WHAT TO PRODUCE:
Look below for the line containing "ATOM 185 C CA"; from there, print each line exactly up to and including the line containing "ATOM 189 N N", and stop.

═══ EXERCISE DATA ═══

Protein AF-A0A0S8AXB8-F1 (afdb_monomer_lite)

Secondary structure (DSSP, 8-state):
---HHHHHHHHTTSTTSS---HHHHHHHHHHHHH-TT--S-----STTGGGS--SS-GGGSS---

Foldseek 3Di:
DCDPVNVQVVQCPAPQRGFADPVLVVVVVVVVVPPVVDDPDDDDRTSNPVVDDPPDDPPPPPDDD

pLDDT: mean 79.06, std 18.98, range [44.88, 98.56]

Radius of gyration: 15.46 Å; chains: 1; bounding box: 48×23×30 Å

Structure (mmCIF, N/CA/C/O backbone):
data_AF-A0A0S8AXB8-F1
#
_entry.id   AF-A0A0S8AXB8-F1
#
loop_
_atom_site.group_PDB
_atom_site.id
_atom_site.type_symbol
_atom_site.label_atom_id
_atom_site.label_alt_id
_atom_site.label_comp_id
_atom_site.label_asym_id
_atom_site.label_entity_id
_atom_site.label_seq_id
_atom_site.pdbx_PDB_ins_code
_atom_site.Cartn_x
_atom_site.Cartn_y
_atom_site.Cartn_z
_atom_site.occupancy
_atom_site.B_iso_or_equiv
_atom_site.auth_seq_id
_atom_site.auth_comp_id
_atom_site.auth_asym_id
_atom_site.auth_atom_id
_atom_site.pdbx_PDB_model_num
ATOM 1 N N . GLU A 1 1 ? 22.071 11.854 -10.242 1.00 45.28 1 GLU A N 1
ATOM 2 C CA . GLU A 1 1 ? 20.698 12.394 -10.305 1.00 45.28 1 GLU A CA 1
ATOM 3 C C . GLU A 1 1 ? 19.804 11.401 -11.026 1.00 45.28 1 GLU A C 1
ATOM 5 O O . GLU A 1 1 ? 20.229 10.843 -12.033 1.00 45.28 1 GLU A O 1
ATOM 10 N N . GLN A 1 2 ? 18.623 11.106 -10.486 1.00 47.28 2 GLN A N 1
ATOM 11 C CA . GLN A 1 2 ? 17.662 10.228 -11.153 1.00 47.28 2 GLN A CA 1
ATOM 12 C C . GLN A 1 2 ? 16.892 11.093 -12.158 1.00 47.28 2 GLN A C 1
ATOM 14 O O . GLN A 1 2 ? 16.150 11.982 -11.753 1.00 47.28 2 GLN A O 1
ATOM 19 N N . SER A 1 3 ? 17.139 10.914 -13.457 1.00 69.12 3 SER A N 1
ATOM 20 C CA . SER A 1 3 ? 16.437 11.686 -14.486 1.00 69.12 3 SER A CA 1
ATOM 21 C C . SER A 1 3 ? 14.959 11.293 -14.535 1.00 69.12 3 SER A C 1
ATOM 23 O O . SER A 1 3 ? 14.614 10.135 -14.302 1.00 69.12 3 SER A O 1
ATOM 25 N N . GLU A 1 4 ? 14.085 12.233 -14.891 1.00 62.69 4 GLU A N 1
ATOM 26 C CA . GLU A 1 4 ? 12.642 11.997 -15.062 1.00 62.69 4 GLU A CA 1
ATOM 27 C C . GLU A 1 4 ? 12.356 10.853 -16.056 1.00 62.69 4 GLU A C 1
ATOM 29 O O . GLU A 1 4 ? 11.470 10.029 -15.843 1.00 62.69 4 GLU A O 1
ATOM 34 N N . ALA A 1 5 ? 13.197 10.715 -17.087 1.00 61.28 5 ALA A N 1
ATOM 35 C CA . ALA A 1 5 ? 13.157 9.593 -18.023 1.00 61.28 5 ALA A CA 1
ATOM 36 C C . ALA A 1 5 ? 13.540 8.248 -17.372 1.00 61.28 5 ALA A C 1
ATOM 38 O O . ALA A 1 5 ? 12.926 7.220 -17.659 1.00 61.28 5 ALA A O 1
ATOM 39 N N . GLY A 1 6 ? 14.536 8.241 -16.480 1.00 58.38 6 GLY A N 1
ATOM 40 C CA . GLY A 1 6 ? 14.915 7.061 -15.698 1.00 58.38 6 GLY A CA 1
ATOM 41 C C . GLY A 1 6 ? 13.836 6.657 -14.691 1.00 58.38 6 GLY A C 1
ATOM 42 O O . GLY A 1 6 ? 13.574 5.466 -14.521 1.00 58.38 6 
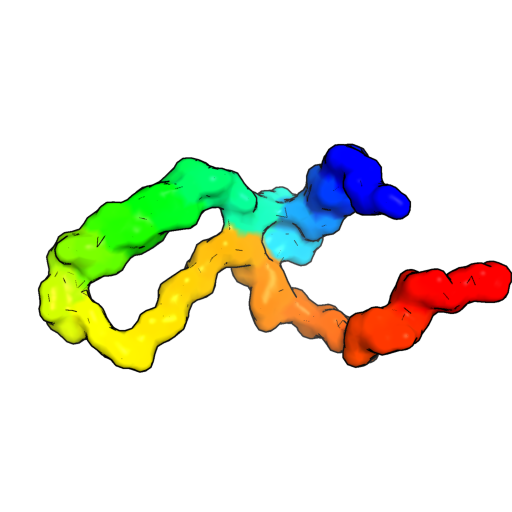GLY A O 1
ATOM 43 N N . PHE A 1 7 ? 13.161 7.641 -14.093 1.00 61.25 7 PHE A N 1
ATOM 44 C CA . PHE A 1 7 ? 11.993 7.446 -13.236 1.00 61.25 7 PHE A CA 1
ATOM 45 C C . PHE A 1 7 ? 10.847 6.810 -14.037 1.00 61.25 7 PHE A C 1
ATOM 47 O O . PHE A 1 7 ? 10.421 5.703 -13.714 1.00 61.25 7 PHE A O 1
ATOM 54 N N . ALA A 1 8 ? 10.444 7.407 -15.162 1.00 62.03 8 ALA A N 1
ATOM 55 C CA . ALA A 1 8 ? 9.385 6.879 -16.026 1.00 62.03 8 ALA A CA 1
ATOM 56 C C . ALA A 1 8 ? 9.669 5.453 -16.545 1.00 62.03 8 ALA A C 1
ATOM 58 O O . ALA A 1 8 ? 8.781 4.603 -16.544 1.00 62.03 8 ALA A O 1
ATOM 59 N N . ALA A 1 9 ? 10.913 5.148 -16.930 1.00 61.84 9 ALA A N 1
ATOM 60 C CA . ALA A 1 9 ? 11.297 3.819 -17.412 1.00 61.84 9 ALA A CA 1
ATOM 61 C C . ALA A 1 9 ? 11.314 2.741 -16.311 1.00 61.84 9 ALA A C 1
ATOM 63 O O . ALA A 1 9 ? 11.119 1.560 -16.602 1.00 61.84 9 ALA A O 1
ATOM 64 N N . ALA A 1 10 ? 11.550 3.117 -15.052 1.00 61.19 10 ALA A N 1
ATOM 65 C CA . ALA A 1 10 ? 11.432 2.201 -13.919 1.00 61.19 10 ALA A CA 1
ATOM 66 C C . ALA A 1 10 ? 9.960 1.879 -13.604 1.00 61.19 10 ALA A C 1
ATOM 68 O O . ALA A 1 10 ? 9.642 0.759 -13.206 1.00 61.19 10 ALA A O 1
ATOM 69 N N . HIS A 1 11 ? 9.058 2.832 -13.853 1.00 65.12 11 HIS A N 1
ATOM 70 C CA . HIS A 1 11 ? 7.633 2.735 -13.532 1.00 65.12 11 HIS A CA 1
ATOM 71 C C . HIS A 1 11 ? 6.858 1.774 -14.446 1.00 65.12 11 HIS A C 1
ATOM 73 O O . HIS A 1 11 ? 5.762 1.359 -14.085 1.00 65.12 11 HIS A O 1
ATOM 79 N N . THR A 1 12 ? 7.409 1.376 -15.596 1.00 66.88 12 THR A N 1
ATOM 80 C CA . THR A 1 12 ? 6.761 0.428 -16.525 1.00 66.88 12 THR A CA 1
ATOM 81 C C . THR A 1 12 ? 7.017 -1.040 -16.190 1.00 66.88 12 THR A C 1
ATOM 83 O O . THR A 1 12 ? 6.408 -1.923 -16.787 1.00 66.88 12 THR A O 1
ATOM 86 N N . ARG A 1 13 ? 7.924 -1.325 -15.247 1.00 74.62 13 ARG A N 1
ATOM 87 C CA . ARG A 1 13 ? 8.342 -2.695 -14.896 1.00 74.62 13 ARG A CA 1
ATOM 88 C C . ARG A 1 13 ? 7.530 -3.314 -13.765 1.00 74.62 13 ARG A C 1
ATOM 90 O O . ARG A 1 13 ? 7.823 -4.430 -13.344 1.00 74.62 13 ARG A O 1
ATOM 97 N N . THR A 1 14 ? 6.543 -2.590 -13.253 1.00 82.62 14 THR A N 1
ATOM 98 C CA . THR A 1 14 ? 5.615 -3.123 -12.262 1.00 82.62 14 THR A CA 1
ATOM 99 C C . THR A 1 14 ? 4.633 -4.093 -12.939 1.00 82.62 14 THR A C 1
ATOM 101 O O . THR A 1 14 ? 4.385 -3.979 -14.143 1.00 82.62 14 THR A O 1
ATOM 104 N N . PRO A 1 15 ? 4.033 -5.043 -12.205 1.00 86.44 15 PRO A N 1
ATOM 105 C CA . PRO A 1 15 ? 3.014 -5.944 -12.743 1.00 86.44 15 PRO A CA 1
ATOM 106 C C . PRO A 1 15 ? 1.827 -5.232 -13.401 1.00 86.44 15 PRO A C 1
ATOM 108 O O . PRO A 1 15 ? 1.271 -5.744 -14.368 1.00 86.44 15 PRO A O 1
ATOM 111 N N . LEU A 1 16 ? 1.447 -4.047 -12.914 1.00 89.25 16 LEU A
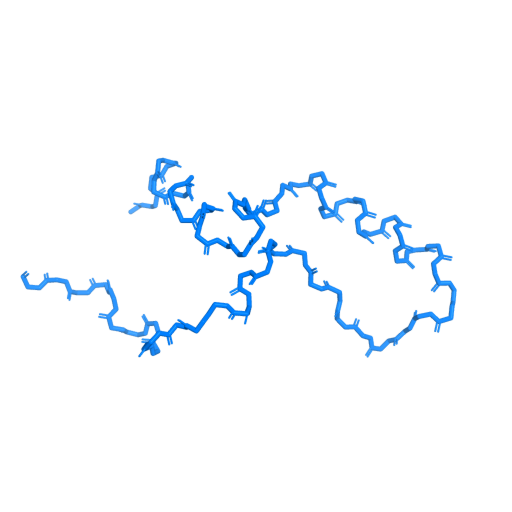 N 1
ATOM 112 C CA . LEU A 1 16 ? 0.382 -3.244 -13.521 1.00 89.25 16 LEU A CA 1
ATOM 113 C C . LEU A 1 16 ? 0.856 -2.392 -14.714 1.00 89.25 16 LEU A C 1
ATOM 115 O O . LEU A 1 16 ? 0.071 -1.616 -15.255 1.00 89.25 16 LEU A O 1
ATOM 119 N N . GLY A 1 17 ? 2.126 -2.501 -15.122 1.00 85.31 17 GLY A N 1
ATOM 120 C CA . GLY A 1 17 ? 2.715 -1.760 -16.244 1.00 85.31 17 GLY A CA 1
ATOM 121 C C . GLY A 1 17 ? 2.847 -0.252 -16.008 1.00 85.31 17 GLY A C 1
ATOM 122 O O . GLY A 1 17 ? 3.241 0.486 -16.911 1.00 85.31 17 GLY A O 1
ATOM 123 N N . ARG A 1 18 ? 2.510 0.208 -14.801 1.00 85.12 18 ARG A N 1
ATOM 124 C CA . ARG A 1 18 ? 2.641 1.581 -14.317 1.00 85.12 18 ARG A CA 1
ATOM 125 C C . ARG A 1 18 ? 2.889 1.562 -12.814 1.00 85.12 18 ARG A C 1
ATOM 127 O O . ARG A 1 18 ? 2.351 0.708 -12.104 1.00 85.12 18 ARG A O 1
ATOM 134 N N . SER A 1 19 ? 3.657 2.517 -12.313 1.00 83.44 19 SER A N 1
ATOM 135 C CA . SER A 1 19 ? 3.689 2.772 -10.874 1.00 83.44 19 SER A CA 1
ATOM 136 C C . SER A 1 19 ? 2.473 3.597 -10.455 1.00 83.44 19 SER A C 1
ATOM 138 O O . SER A 1 19 ? 1.644 4.004 -11.278 1.00 83.44 19 SER A O 1
ATOM 140 N N . SER A 1 20 ? 2.402 3.868 -9.162 1.00 89.50 20 SER A N 1
ATOM 141 C CA . SER A 1 20 ? 1.383 4.718 -8.570 1.00 89.50 20 SER A CA 1
ATOM 142 C C . SER A 1 20 ? 1.653 6.191 -8.824 1.00 89.50 20 SER A C 1
ATOM 144 O O . SER A 1 20 ? 2.782 6.671 -8.734 1.00 89.50 20 SER A O 1
ATOM 146 N N . THR A 1 21 ? 0.577 6.911 -9.091 1.00 90.56 21 THR A N 1
ATOM 147 C CA . THR A 1 21 ? 0.518 8.371 -9.110 1.00 90.56 21 THR A CA 1
ATOM 148 C C . THR A 1 21 ? 0.143 8.908 -7.723 1.00 90.56 21 THR A C 1
ATOM 150 O O . THR A 1 21 ? -0.375 8.153 -6.889 1.00 90.56 21 THR A O 1
ATOM 153 N N . PRO A 1 22 ? 0.355 10.207 -7.444 1.00 93.56 22 PRO A N 1
ATOM 154 C CA . PRO A 1 22 ? -0.188 10.843 -6.243 1.00 93.56 22 PRO A CA 1
ATOM 155 C C . PRO A 1 22 ? -1.704 10.633 -6.085 1.00 93.56 22 PRO A C 1
ATOM 157 O O . PRO A 1 22 ? -2.194 10.415 -4.976 1.00 93.56 22 PRO A O 1
ATOM 160 N N . GLU A 1 23 ? -2.446 10.631 -7.192 1.00 96.12 23 GLU A N 1
ATOM 161 C CA . GLU A 1 23 ? -3.887 10.393 -7.223 1.00 96.12 23 GLU A CA 1
ATOM 162 C C . GLU A 1 23 ? -4.248 8.969 -6.781 1.00 96.12 23 GLU A C 1
ATOM 164 O O . GLU A 1 23 ? -5.204 8.799 -6.020 1.00 96.12 23 GLU A O 1
ATOM 169 N N . ASP A 1 24 ? -3.475 7.954 -7.187 1.00 95.75 24 ASP A N 1
ATOM 170 C CA . ASP A 1 24 ? -3.682 6.566 -6.742 1.00 95.75 24 ASP A CA 1
ATOM 171 C C . ASP A 1 24 ? -3.527 6.455 -5.208 1.00 95.75 24 ASP A C 1
ATOM 173 O O . ASP A 1 24 ? -4.321 5.788 -4.537 1.00 95.75 24 ASP A O 1
ATOM 177 N N . VAL A 1 25 ? -2.556 7.170 -4.621 1.00 96.31 25 VAL A N 1
ATOM 178 C CA . VAL A 1 25 ? -2.353 7.217 -3.160 1.00 96.31 25 VAL A CA 1
ATOM 179 C C . VAL A 1 25 ? -3.526 7.905 -2.460 1.00 96.31 25 VAL A C 1
ATOM 181 O O . VAL A 1 25 ? -4.047 7.387 -1.470 1.00 96.31 25 VAL A O 1
ATOM 184 N N . ALA A 1 26 ? -3.987 9.046 -2.976 1.00 98.12 26 ALA A N 1
ATOM 185 C CA . ALA A 1 26 ? -5.124 9.765 -2.404 1.00 98.12 26 ALA A CA 1
ATOM 186 C C . ALA A 1 26 ? -6.404 8.911 -2.408 1.00 98.12 26 ALA A C 1
ATOM 188 O O . ALA A 1 26 ? -7.129 8.861 -1.410 1.00 98.12 26 ALA A O 1
ATOM 189 N N . GLN A 1 27 ? -6.664 8.185 -3.498 1.00 98.38 27 GLN A N 1
ATOM 190 C CA . GLN A 1 27 ? -7.798 7.264 -3.587 1.00 98.38 27 GLN A CA 1
ATOM 191 C C . GLN A 1 27 ? -7.695 6.124 -2.568 1.00 98.38 27 GLN A C 1
ATOM 193 O O . GLN A 1 27 ? -8.689 5.806 -1.909 1.00 98.38 27 GLN A O 1
ATOM 198 N N . ALA A 1 28 ? -6.503 5.551 -2.379 1.00 98.06 28 ALA A N 1
ATOM 199 C CA . ALA A 1 28 ? -6.270 4.514 -1.377 1.00 98.06 28 ALA A CA 1
ATOM 200 C C . ALA A 1 28 ? -6.530 5.014 0.056 1.00 98.06 28 ALA A C 1
ATOM 202 O O . ALA A 1 28 ? -7.149 4.306 0.853 1.00 98.06 28 ALA A O 1
ATOM 203 N N . VAL A 1 29 ? -6.143 6.255 0.373 1.00 98.19 29 VAL A N 1
ATOM 204 C CA . VAL A 1 29 ? -6.444 6.887 1.670 1.00 98.19 29 VAL A CA 1
ATOM 205 C C . VAL A 1 29 ? -7.951 7.062 1.864 1.00 98.19 29 VAL A C 1
ATOM 207 O O . VAL A 1 29 ? -8.476 6.710 2.920 1.00 98.19 29 VAL A O 1
ATOM 210 N N . VAL A 1 30 ? -8.673 7.555 0.852 1.00 98.56 30 VAL A N 1
ATOM 211 C CA . VAL A 1 30 ? -10.140 7.708 0.917 1.00 98.56 30 VAL A CA 1
ATOM 212 C C . VAL A 1 30 ? -10.833 6.358 1.104 1.00 98.56 30 VAL A C 1
ATOM 214 O O . VAL A 1 30 ? -11.786 6.261 1.881 1.00 98.56 30 VAL A O 1
ATOM 217 N N . PHE A 1 31 ? -10.361 5.313 0.423 1.00 98.31 31 PHE A N 1
ATOM 218 C CA . PHE A 1 31 ? -10.837 3.947 0.623 1
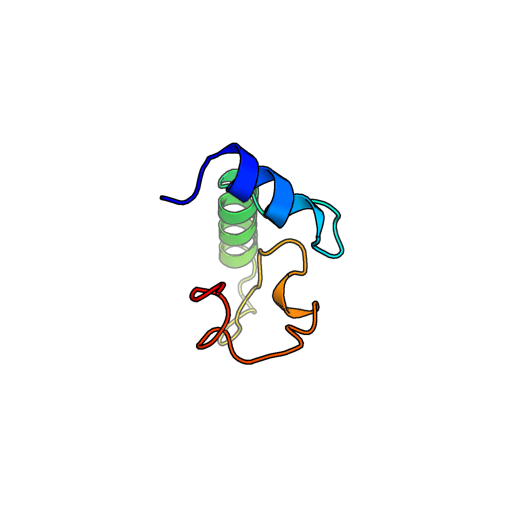.00 98.31 31 PHE A CA 1
ATOM 219 C C . PHE A 1 31 ? -10.614
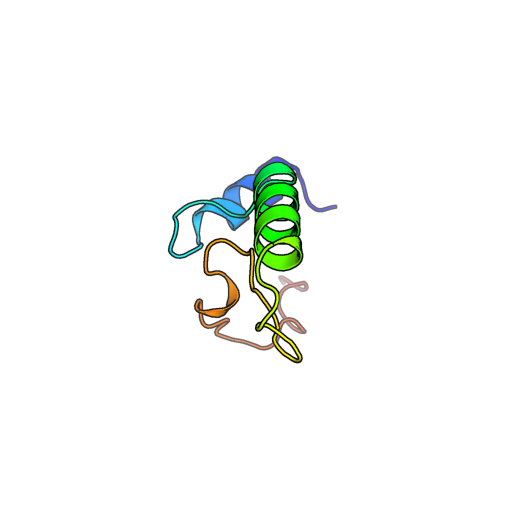 3.486 2.071 1.00 98.31 31 PHE A C 1
ATOM 221 O O . PHE A 1 31 ? -11.573 3.093 2.739 1.00 98.31 31 PHE A O 1
ATOM 228 N N . ALA A 1 32 ? -9.385 3.601 2.583 1.00 97.94 32 ALA A N 1
ATOM 229 C CA . ALA A 1 32 ? -9.032 3.180 3.938 1.00 97.94 32 ALA A CA 1
ATOM 230 C C . ALA A 1 32 ? -9.843 3.933 5.006 1.00 97.94 32 ALA A C 1
ATOM 232 O O . ALA A 1 32 ? -10.384 3.316 5.920 1.00 97.94 32 ALA A O 1
ATOM 233 N N . ALA A 1 33 ? -10.029 5.245 4.845 1.00 97.94 33 ALA A N 1
ATOM 234 C CA . ALA A 1 33 ? -10.821 6.071 5.756 1.00 97.94 33 ALA A CA 1
ATOM 235 C C . ALA A 1 33 ? -12.304 5.654 5.833 1.00 97.94 33 ALA A C 1
ATOM 237 O O . ALA A 1 33 ? -12.978 5.922 6.829 1.00 97.94 33 ALA A O 1
ATOM 238 N N . ARG A 1 34 ? -12.835 4.996 4.793 1.00 98.31 34 ARG A N 1
ATOM 239 C CA . ARG A 1 34 ? -14.218 4.487 4.756 1.00 98.31 34 ARG A CA 1
ATOM 240 C C . ARG A 1 34 ? -14.345 3.063 5.307 1.00 98.31 34 ARG A C 1
ATOM 242 O O . ARG A 1 34 ? -15.435 2.672 5.728 1.00 98.31 34 ARG A O 1
ATOM 249 N N . ALA A 1 35 ? -13.261 2.294 5.340 1.00 98.12 35 ALA A N 1
ATOM 250 C CA . ALA A 1 35 ? -13.253 0.887 5.726 1.00 98.12 35 ALA A CA 1
ATOM 251 C C . ALA A 1 35 ? -13.153 0.699 7.255 1.00 98.12 35 ALA A C 1
ATOM 253 O O . ALA A 1 35 ? -12.124 0.296 7.784 1.00 98.12 35 ALA A O 1
ATOM 254 N N . ARG A 1 36 ? -14.248 0.954 7.986 1.00 97.69 36 ARG A N 1
ATOM 255 C CA . ARG A 1 36 ? -14.269 1.018 9.469 1.00 97.69 36 ARG A CA 1
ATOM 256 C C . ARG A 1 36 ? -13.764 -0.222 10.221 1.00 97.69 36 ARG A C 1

═══

OUTPUT:
ATOM 185 C CA . ALA A 1 26 ? -5.124 9.765 -2.404 1.00 98.12 26 ALA A CA 1
ATOM 186 C C . ALA A 1 26 ? -6.404 8.911 -2.408 1.00 98.12 26 ALA A C 1
ATOM 188 O O . ALA A 1 26 ? -7.129 8.861 -1.410 1.00 98.12 26 ALA A O 1
ATOM 189 N N . GLN A 1 27 ? -6.664 8.185 -3.498 1.00 98.38 27 GLN A N 1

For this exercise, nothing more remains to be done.